=== Supplied data ===
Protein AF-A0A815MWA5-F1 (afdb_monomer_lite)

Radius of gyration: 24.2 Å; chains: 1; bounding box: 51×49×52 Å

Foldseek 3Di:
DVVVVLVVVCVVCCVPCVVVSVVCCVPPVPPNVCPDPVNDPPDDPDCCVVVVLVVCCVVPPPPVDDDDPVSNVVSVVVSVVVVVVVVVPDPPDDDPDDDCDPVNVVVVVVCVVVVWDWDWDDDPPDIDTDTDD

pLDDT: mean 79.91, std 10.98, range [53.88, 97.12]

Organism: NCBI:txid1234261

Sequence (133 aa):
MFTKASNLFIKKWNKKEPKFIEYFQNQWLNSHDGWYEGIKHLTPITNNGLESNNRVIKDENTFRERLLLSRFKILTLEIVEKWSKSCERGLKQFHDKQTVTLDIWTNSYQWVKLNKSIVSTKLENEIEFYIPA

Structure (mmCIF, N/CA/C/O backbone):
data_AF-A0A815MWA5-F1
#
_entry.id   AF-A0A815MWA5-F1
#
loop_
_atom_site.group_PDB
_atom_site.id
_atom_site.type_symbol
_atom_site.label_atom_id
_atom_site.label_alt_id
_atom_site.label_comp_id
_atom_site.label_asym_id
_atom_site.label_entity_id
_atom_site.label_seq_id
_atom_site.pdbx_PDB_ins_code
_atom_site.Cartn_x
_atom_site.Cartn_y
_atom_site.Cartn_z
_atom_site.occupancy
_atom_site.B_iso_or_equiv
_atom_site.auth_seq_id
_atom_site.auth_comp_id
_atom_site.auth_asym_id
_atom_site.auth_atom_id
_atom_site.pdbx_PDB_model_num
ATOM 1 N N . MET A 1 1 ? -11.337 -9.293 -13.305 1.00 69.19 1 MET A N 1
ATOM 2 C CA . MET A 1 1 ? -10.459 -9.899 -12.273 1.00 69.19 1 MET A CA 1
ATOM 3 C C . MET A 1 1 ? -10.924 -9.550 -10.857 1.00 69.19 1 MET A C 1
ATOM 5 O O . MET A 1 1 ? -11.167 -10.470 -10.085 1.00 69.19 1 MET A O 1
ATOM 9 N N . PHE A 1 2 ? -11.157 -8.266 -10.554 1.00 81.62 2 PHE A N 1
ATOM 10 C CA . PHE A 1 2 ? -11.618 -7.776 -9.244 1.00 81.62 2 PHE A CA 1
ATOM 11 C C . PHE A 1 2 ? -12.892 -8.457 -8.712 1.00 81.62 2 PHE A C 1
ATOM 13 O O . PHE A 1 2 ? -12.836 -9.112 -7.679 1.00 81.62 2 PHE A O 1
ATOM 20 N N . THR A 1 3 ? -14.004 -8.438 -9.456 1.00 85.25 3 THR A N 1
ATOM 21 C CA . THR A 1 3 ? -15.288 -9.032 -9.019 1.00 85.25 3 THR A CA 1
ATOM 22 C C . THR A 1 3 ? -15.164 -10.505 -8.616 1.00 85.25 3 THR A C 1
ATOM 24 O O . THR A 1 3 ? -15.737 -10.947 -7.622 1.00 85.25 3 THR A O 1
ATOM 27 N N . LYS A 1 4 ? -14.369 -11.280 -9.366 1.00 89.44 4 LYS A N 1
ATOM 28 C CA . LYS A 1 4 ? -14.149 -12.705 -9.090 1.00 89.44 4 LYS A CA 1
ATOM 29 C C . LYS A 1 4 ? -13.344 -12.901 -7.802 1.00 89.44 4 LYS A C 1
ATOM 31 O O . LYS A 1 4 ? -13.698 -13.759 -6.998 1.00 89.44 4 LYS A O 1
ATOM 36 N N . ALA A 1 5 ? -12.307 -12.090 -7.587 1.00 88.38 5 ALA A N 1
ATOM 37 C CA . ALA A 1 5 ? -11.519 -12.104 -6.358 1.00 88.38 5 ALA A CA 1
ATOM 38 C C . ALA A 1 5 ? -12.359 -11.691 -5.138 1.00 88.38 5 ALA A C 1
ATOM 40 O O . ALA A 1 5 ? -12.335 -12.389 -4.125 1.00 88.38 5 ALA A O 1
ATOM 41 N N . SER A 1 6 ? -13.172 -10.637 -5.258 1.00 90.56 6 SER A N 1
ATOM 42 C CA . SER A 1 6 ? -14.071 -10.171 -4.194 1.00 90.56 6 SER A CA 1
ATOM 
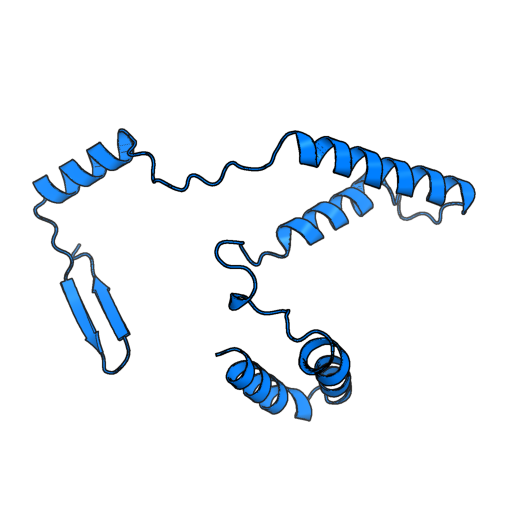43 C C . SER A 1 6 ? -15.069 -11.254 -3.779 1.00 90.56 6 SER A C 1
ATOM 45 O O . SER A 1 6 ? -15.211 -11.543 -2.591 1.00 90.56 6 SER A O 1
ATOM 47 N N . ASN A 1 7 ? -15.682 -11.948 -4.744 1.00 93.25 7 ASN A N 1
ATOM 48 C CA . ASN A 1 7 ? -16.605 -13.053 -4.465 1.00 93.25 7 ASN A CA 1
ATOM 49 C C . ASN A 1 7 ? -15.922 -14.222 -3.738 1.00 93.25 7 ASN A C 1
ATOM 51 O O . ASN A 1 7 ? -16.493 -14.806 -2.814 1.00 93.25 7 ASN A O 1
ATOM 55 N N . LEU A 1 8 ? -14.688 -14.561 -4.126 1.00 95.00 8 LEU A N 1
ATOM 56 C CA . LEU A 1 8 ? -13.906 -15.598 -3.448 1.00 95.00 8 LEU A CA 1
ATOM 57 C C . LEU A 1 8 ? -13.516 -15.179 -2.024 1.00 95.00 8 LEU A C 1
ATOM 59 O O . LEU A 1 8 ? -13.586 -16.004 -1.110 1.00 95.00 8 LEU A O 1
ATOM 63 N N . PHE A 1 9 ? -13.154 -13.910 -1.819 1.00 93.81 9 PHE A N 1
ATOM 64 C CA . PHE A 1 9 ? -12.832 -13.357 -0.505 1.00 93.81 9 PHE A CA 1
ATOM 65 C C . PHE A 1 9 ? -14.038 -13.421 0.440 1.00 93.81 9 PHE A C 1
ATOM 67 O O . PHE A 1 9 ? -13.924 -13.977 1.534 1.00 93.81 9 PHE A O 1
ATOM 74 N N . ILE A 1 10 ? -15.205 -12.955 -0.017 1.00 95.44 10 ILE A N 1
ATOM 75 C CA . ILE A 1 10 ? -16.473 -13.048 0.720 1.00 95.44 10 ILE A CA 1
ATOM 76 C C . ILE A 1 10 ? -16.746 -14.507 1.088 1.00 95.44 10 ILE A C 1
ATOM 78 O O . ILE A 1 10 ? -16.911 -14.830 2.262 1.00 95.44 10 ILE A O 1
ATOM 82 N N . LYS A 1 11 ? -16.710 -15.423 0.112 1.00 96.31 11 LYS A N 1
ATOM 83 C CA . LYS A 1 11 ? -16.979 -16.849 0.352 1.00 96.31 11 LYS A CA 1
ATOM 84 C C . LYS A 1 11 ? -16.045 -17.456 1.404 1.00 96.31 11 LYS A C 1
ATOM 86 O O . LYS A 1 11 ? -16.491 -18.261 2.221 1.00 96.31 11 LYS A O 1
ATOM 91 N N . LYS A 1 12 ? -14.760 -17.089 1.384 1.00 96.50 12 LYS A N 1
ATOM 92 C CA . LYS A 1 12 ? -13.746 -17.602 2.316 1.00 96.50 12 LYS A CA 1
ATOM 93 C C . LYS A 1 12 ? -13.973 -17.109 3.746 1.00 96.50 12 LYS A C 1
ATOM 95 O O . LYS A 1 12 ? -13.856 -17.898 4.682 1.00 96.50 12 LYS A O 1
ATOM 100 N N . TRP A 1 13 ? -14.272 -15.824 3.914 1.00 96.75 13 TRP A N 1
ATOM 101 C CA . TRP A 1 13 ? -14.247 -15.166 5.222 1.00 96.75 13 TRP A CA 1
ATOM 102 C C . TRP A 1 13 ? -15.616 -15.000 5.873 1.00 96.75 13 TRP A C 1
ATOM 104 O O . TRP A 1 13 ? -15.672 -14.878 7.092 1.00 96.75 13 TRP A O 1
ATOM 114 N N . ASN A 1 14 ? -16.716 -15.105 5.121 1.00 96.19 14 ASN A N 1
ATOM 115 C CA . ASN A 1 14 ? -18.066 -14.900 5.657 1.00 96.19 14 ASN A CA 1
ATOM 116 C C . ASN A 1 14 ? -18.413 -15.851 6.813 1.00 96.19 14 ASN A C 1
ATOM 118 O O . ASN A 1 14 ? -19.123 -15.480 7.737 1.00 96.19 14 ASN A O 1
ATOM 122 N N . LYS A 1 15 ? -17.876 -17.079 6.801 1.00 94.75 15 LYS A N 1
ATOM 123 C CA . LYS A 1 15 ? -18.088 -18.040 7.897 1.00 94.75 15 LYS A CA 1
ATOM 124 C C . LYS A 1 15 ? -17.347 -17.674 9.185 1.00 94.75 15 LYS A C 1
ATOM 126 O O . LYS A 1 15 ? -17.777 -18.091 10.251 1.00 94.75 15 LYS A O 1
ATOM 131 N N . LYS A 1 16 ? -16.214 -16.974 9.079 1.00 96.44 16 LYS A N 1
ATOM 132 C CA . LYS A 1 16 ? -15.365 -16.621 10.226 1.00 96.44 16 LYS A CA 1
ATOM 133 C C . LYS A 1 16 ? -15.701 -15.237 10.770 1.00 96.44 16 LYS A C 1
ATOM 135 O O . LYS A 1 16 ? -15.808 -15.079 11.973 1.00 96.44 16 LYS A O 1
ATOM 140 N N . GLU A 1 17 ? -15.901 -14.271 9.879 1.00 96.25 17 GLU A N 1
ATOM 141 C CA . GLU A 1 17 ? -16.065 -12.854 10.216 1.00 96.25 17 GLU A CA 1
ATOM 142 C C . GLU A 1 17 ? -17.264 -12.237 9.466 1.00 96.25 17 GLU A C 1
ATOM 144 O O . GLU A 1 17 ? -17.089 -11.343 8.633 1.00 96.25 17 GLU A O 1
ATOM 149 N N . PRO A 1 18 ? -18.503 -12.705 9.716 1.00 95.75 18 PRO A N 1
ATOM 150 C CA . PRO A 1 18 ? -19.679 -12.298 8.939 1.00 95.75 18 PRO A CA 1
ATOM 151 C C . PRO A 1 18 ? -19.967 -10.794 9.033 1.00 95.75 18 PRO A C 1
ATOM 153 O O . PRO A 1 18 ? -20.264 -10.158 8.027 1.00 95.75 18 PRO A O 1
ATOM 156 N N . LYS A 1 19 ? -19.803 -10.198 10.222 1.00 96.88 19 LYS A N 1
ATOM 157 C CA . LYS A 1 19 ? -20.036 -8.759 10.437 1.00 96.88 19 LYS A CA 1
ATOM 158 C C . LYS A 1 19 ? -19.062 -7.888 9.646 1.00 96.88 19 LYS A C 1
ATOM 160 O O . LYS A 1 19 ? -19.447 -6.860 9.097 1.00 96.88 19 LYS A O 1
ATOM 165 N N . PHE A 1 20 ? -17.793 -8.298 9.586 1.00 96.00 20 PHE A N 1
ATOM 166 C CA . PHE A 1 20 ? -16.802 -7.589 8.785 1.00 96.00 20 PHE A CA 1
ATOM 167 C C . PHE A 1 20 ? -17.119 -7.711 7.298 1.00 96.00 20 PHE A C 1
ATOM 169 O O . PHE A 1 20 ? -17.029 -6.721 6.584 1.00 96.00 20 PHE A O 1
ATOM 176 N N . ILE A 1 21 ? -17.510 -8.901 6.835 1.00 97.12 21 ILE A N 1
ATOM 177 C CA . ILE A 1 21 ? -17.877 -9.109 5.434 1.00 97.12 21 ILE A CA 1
ATOM 178 C C . ILE A 1 21 ? -19.076 -8.256 5.031 1.00 97.12 21 ILE A C 1
ATOM 180 O O . ILE A 1 21 ? -19.007 -7.602 3.995 1.00 97.12 21 ILE A O 1
ATOM 184 N N . GLU A 1 22 ? -20.113 -8.184 5.860 1.00 96.38 22 GLU A N 1
ATOM 185 C CA . GLU A 1 22 ? -21.265 -7.312 5.618 1.00 96.38 22 GLU A CA 1
ATOM 186 C C . GLU A 1 22 ? -20.847 -5.838 5.501 1.00 
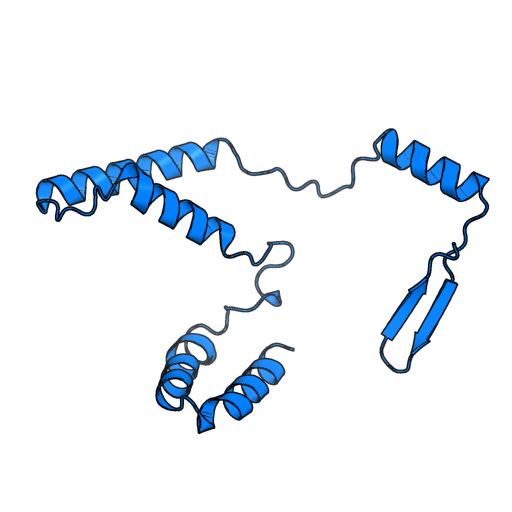96.38 22 GLU A C 1
ATOM 188 O O . GLU A 1 22 ? -21.172 -5.162 4.521 1.00 96.38 22 GLU A O 1
ATOM 193 N N . TYR A 1 23 ? -20.055 -5.346 6.460 1.00 95.12 23 TYR A N 1
ATOM 194 C CA . TYR A 1 23 ? -19.498 -3.995 6.407 1.00 95.12 23 TYR A CA 1
ATOM 195 C C . TYR A 1 23 ? -18.660 -3.771 5.140 1.00 95.12 23 TYR A C 1
ATOM 197 O O . TYR A 1 23 ? -18.833 -2.767 4.446 1.00 95.12 23 TYR A O 1
ATOM 205 N N . PHE A 1 24 ? -17.773 -4.714 4.819 1.00 92.31 24 PHE A N 1
ATOM 206 C CA . PHE A 1 24 ? -16.868 -4.632 3.682 1.00 92.31 24 PHE A CA 1
ATOM 207 C C . PHE A 1 24 ? -17.630 -4.567 2.358 1.00 92.31 24 PHE A C 1
ATOM 209 O O . PHE A 1 24 ? -17.327 -3.726 1.515 1.00 92.31 24 PHE A O 1
ATOM 216 N N . GLN A 1 25 ? -18.657 -5.401 2.195 1.00 92.69 25 GLN A N 1
ATOM 217 C CA . GLN A 1 25 ? -19.514 -5.385 1.015 1.00 92.69 25 GLN A CA 1
ATOM 218 C C . GLN A 1 25 ? -20.223 -4.037 0.863 1.00 92.69 25 GLN A C 1
ATOM 220 O O . GLN A 1 25 ? -20.125 -3.407 -0.190 1.00 92.69 25 GLN A O 1
ATOM 225 N N . ASN A 1 26 ? -20.882 -3.567 1.923 1.00 93.06 26 ASN A N 1
ATOM 226 C CA . ASN A 1 26 ? -21.669 -2.337 1.881 1.00 93.06 26 ASN A CA 1
ATOM 227 C C . ASN A 1 26 ? -20.805 -1.099 1.622 1.00 93.06 26 ASN A C 1
ATOM 229 O O . ASN A 1 26 ? -21.161 -0.259 0.795 1.00 93.06 26 ASN A O 1
ATOM 233 N N . GLN A 1 27 ? -19.663 -0.987 2.300 1.00 89.69 27 GLN A N 1
ATOM 234 C CA . GLN A 1 27 ? -18.812 0.194 2.189 1.00 89.69 27 GLN A CA 1
ATOM 235 C C . GLN A 1 27 ? -17.896 0.157 0.970 1.00 89.69 27 GLN A C 1
ATOM 237 O O . GLN A 1 27 ? -17.806 1.152 0.260 1.00 89.69 27 GLN A O 1
ATOM 242 N N . TRP A 1 28 ? -17.229 -0.965 0.701 1.00 86.69 28 TRP A N 1
ATOM 243 C CA . TRP A 1 28 ? -16.095 -0.991 -0.230 1.00 86.69 28 TRP A CA 1
ATOM 244 C C . TRP A 1 28 ? -16.400 -1.651 -1.568 1.00 86.69 28 TRP A C 1
ATOM 246 O O . TRP A 1 28 ? -15.754 -1.322 -2.552 1.00 86.69 28 TRP A O 1
ATOM 256 N N . LEU A 1 29 ? -17.374 -2.561 -1.637 1.00 88.62 29 LEU A N 1
ATOM 257 C CA . LEU A 1 29 ? -17.729 -3.203 -2.907 1.00 88.62 29 LEU A CA 1
ATOM 258 C C . LEU A 1 29 ? -18.929 -2.544 -3.584 1.00 88.62 29 LEU A C 1
ATOM 260 O O . LEU A 1 29 ? -18.925 -2.407 -4.800 1.00 88.62 29 LEU A O 1
ATOM 264 N N . ASN A 1 30 ? -19.935 -2.135 -2.808 1.00 86.69 30 ASN A N 1
ATOM 265 C CA . ASN A 1 30 ? -21.169 -1.565 -3.352 1.00 86.69 30 ASN A CA 1
ATOM 266 C C . ASN A 1 30 ? -21.107 -0.037 -3.488 1.00 86.69 30 ASN A C 1
ATOM 268 O O . ASN A 1 30 ? -21.670 0.509 -4.429 1.00 86.69 30 ASN A O 1
ATOM 272 N N . SER A 1 31 ? -20.449 0.648 -2.544 1.00 83.50 31 SER A N 1
ATOM 273 C CA . SER A 1 31 ? -20.441 2.121 -2.485 1.00 83.50 31 SER A CA 1
ATOM 274 C C . SER A 1 31 ? -19.149 
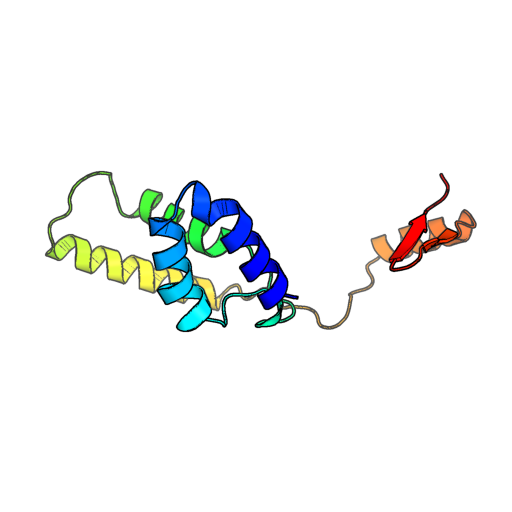2.757 -3.013 1.00 83.50 31 SER A C 1
ATOM 276 O O . SER A 1 31 ? -19.172 3.902 -3.451 1.00 83.50 31 SER A O 1
ATOM 278 N N . HIS A 1 32 ? -18.026 2.030 -2.977 1.00 76.44 32 HIS A N 1
ATOM 279 C CA . HIS A 1 32 ? -16.701 2.530 -3.374 1.00 76.44 32 HIS A CA 1
ATOM 280 C C . HIS A 1 32 ? -15.933 1.485 -4.201 1.00 76.44 32 HIS A C 1
ATOM 282 O O . HIS A 1 32 ? -14.795 1.131 -3.889 1.00 76.44 32 HIS A O 1
ATOM 288 N N . ASP A 1 33 ? -16.560 0.995 -5.271 1.00 71.19 33 ASP A N 1
ATOM 289 C CA . ASP A 1 33 ? -16.043 -0.077 -6.134 1.00 71.19 33 ASP A CA 1
ATOM 290 C C . ASP A 1 33 ? -14.737 0.266 -6.872 1.00 71.19 33 ASP A C 1
ATOM 292 O O . ASP A 1 33 ? -14.099 -0.612 -7.450 1.00 71.19 33 ASP A O 1
ATOM 296 N N . GLY A 1 34 ? -14.296 1.523 -6.807 1.00 73.75 34 GLY A N 1
ATOM 297 C CA . GLY A 1 34 ? -13.038 1.977 -7.377 1.00 73.75 34 GLY A CA 1
ATOM 298 C C . GLY A 1 34 ? -11.782 1.541 -6.622 1.00 73.75 34 GLY A C 1
ATOM 299 O O . GLY A 1 34 ? -10.674 1.865 -7.035 1.00 73.75 34 GLY A O 1
ATOM 300 N N . TRP A 1 35 ? -11.902 0.803 -5.521 1.00 71.75 35 TRP A N 1
ATOM 301 C CA . TRP A 1 35 ? -10.750 0.394 -4.719 1.00 71.75 35 TRP A CA 1
ATOM 302 C C . TRP A 1 35 ? -10.075 -0.891 -5.243 1.00 71.75 35 TRP A C 1
ATOM 304 O O . TRP A 1 35 ? -10.020 -1.914 -4.560 1.00 71.75 35 TRP A O 1
ATOM 314 N N . TYR A 1 36 ? -9.556 -0.854 -6.476 1.00 76.06 36 TYR A N 1
ATOM 315 C CA . TYR A 1 36 ? -8.799 -1.957 -7.085 1.00 76.06 36 TYR A CA 1
ATOM 316 C C . TYR A 1 36 ? -7.650 -1.465 -7.971 1.00 76.06 36 TYR A C 1
ATOM 318 O O . TYR A 1 36 ? -7.703 -0.383 -8.544 1.00 76.06 36 TYR A O 1
ATOM 326 N N . GLU A 1 37 ? -6.615 -2.293 -8.126 1.00 68.25 37 GLU A N 1
ATOM 327 C CA . GLU A 1 37 ? -5.368 -1.974 -8.851 1.00 68.25 37 GLU A CA 1
ATOM 328 C C . GLU A 1 37 ? -5.561 -1.431 -10.262 1.00 68.25 37 GLU A C 1
ATOM 330 O O . GLU A 1 37 ? -4.862 -0.517 -10.692 1.00 68.25 37 GLU A O 1
ATOM 335 N N . GLY A 1 38 ? -6.555 -1.960 -10.967 1.00 71.75 38 GLY A N 1
ATOM 336 C CA . GLY A 1 38 ? -6.848 -1.566 -12.336 1.00 71.75 38 GLY A CA 1
ATOM 337 C C . GLY A 1 38 ? -7.424 -0.157 -12.491 1.00 71.75 38 GLY A C 1
ATOM 338 O O . GLY A 1 38 ? -7.451 0.321 -13.620 1.00 71.75 38 GLY A O 1
ATOM 339 N N . ILE A 1 39 ? -7.870 0.520 -11.420 1.00 74.44 39 ILE A N 1
ATOM 340 C CA . ILE A 1 39 ? -8.503 1.842 -11.565 1.00 74.44 39 ILE A CA 1
ATOM 341 C C . ILE A 1 39 ? -7.505 2.942 -11.928 1.00 74.44 39 ILE A C 1
ATOM 343 O O . ILE A 1 39 ? -7.835 3.869 -12.665 1.00 74.44 39 ILE A O 1
ATOM 347 N N . LYS A 1 40 ? -6.279 2.859 -11.400 1.00 72.88 40 LYS A N 1
ATOM 348 C CA . LYS A 1 40 ? -5.238 3.859 -11.618 1.00 72.88 40 LYS A CA 1
ATOM 349 C C . LYS A 1 40 ? -3.983 3.164 -12.105 1.00 72.88 40 LYS A C 1
ATOM 351 O O . LYS A 1 40 ? -3.121 2.757 -11.328 1.00 72.88 40 LYS A O 1
ATOM 356 N N . HIS A 1 41 ? -3.906 3.046 -13.423 1.00 68.06 41 HIS A N 1
ATOM 357 C CA . HIS
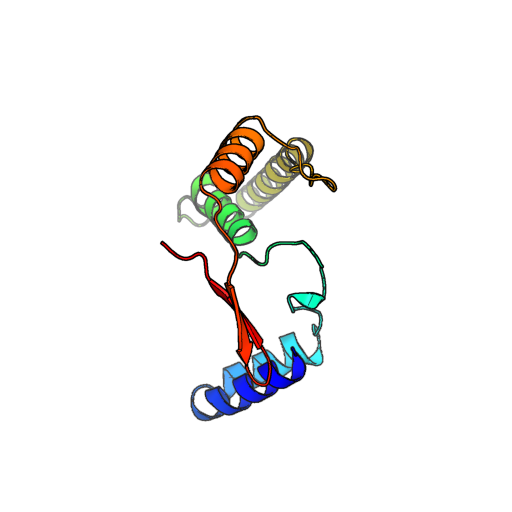 A 1 41 ? -2.781 2.419 -14.089 1.00 68.06 41 HIS A CA 1
ATOM 358 C C . HIS A 1 41 ? -1.460 3.121 -13.722 1.00 68.06 41 HIS A C 1
ATOM 360 O O . HIS A 1 41 ? -1.423 4.341 -13.544 1.00 68.06 41 HIS A O 1
ATOM 366 N N . LEU A 1 42 ? -0.383 2.340 -13.589 1.00 69.12 42 LEU A N 1
ATOM 367 C CA . LEU A 1 42 ? 0.986 2.807 -13.307 1.00 69.12 42 LEU A CA 1
ATOM 368 C C . LEU A 1 42 ? 1.196 3.505 -11.950 1.00 69.12 42 LEU A C 1
ATOM 370 O O . LEU A 1 42 ? 2.256 4.080 -11.714 1.00 69.12 42 LEU A O 1
ATOM 374 N N . THR A 1 43 ? 0.228 3.443 -11.032 1.00 67.50 43 THR A N 1
ATOM 375 C CA . THR A 1 43 ? 0.429 3.906 -9.652 1.00 67.50 43 THR A CA 1
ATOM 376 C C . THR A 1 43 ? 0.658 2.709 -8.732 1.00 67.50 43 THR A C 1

=== Work instruction ===
Which lines above run from the one containing "ATOM 330 O O" to the one containing "ATOM 336 C CA"? Give them again exactly, both ends included.

=== Solution to this problem ===
ATOM 330 O O . GLU A 1 37 ? -4.862 -0.517 -10.692 1.00 68.25 37 GLU A O 1
ATOM 335 N N . GLY A 1 38 ? -6.555 -1.960 -10.967 1.00 71.75 38 GLY A N 1
ATOM 336 C CA . GLY A 1 38 ? -6.848 -1.566 -12.336 1.00 71.75 38 GLY A CA 1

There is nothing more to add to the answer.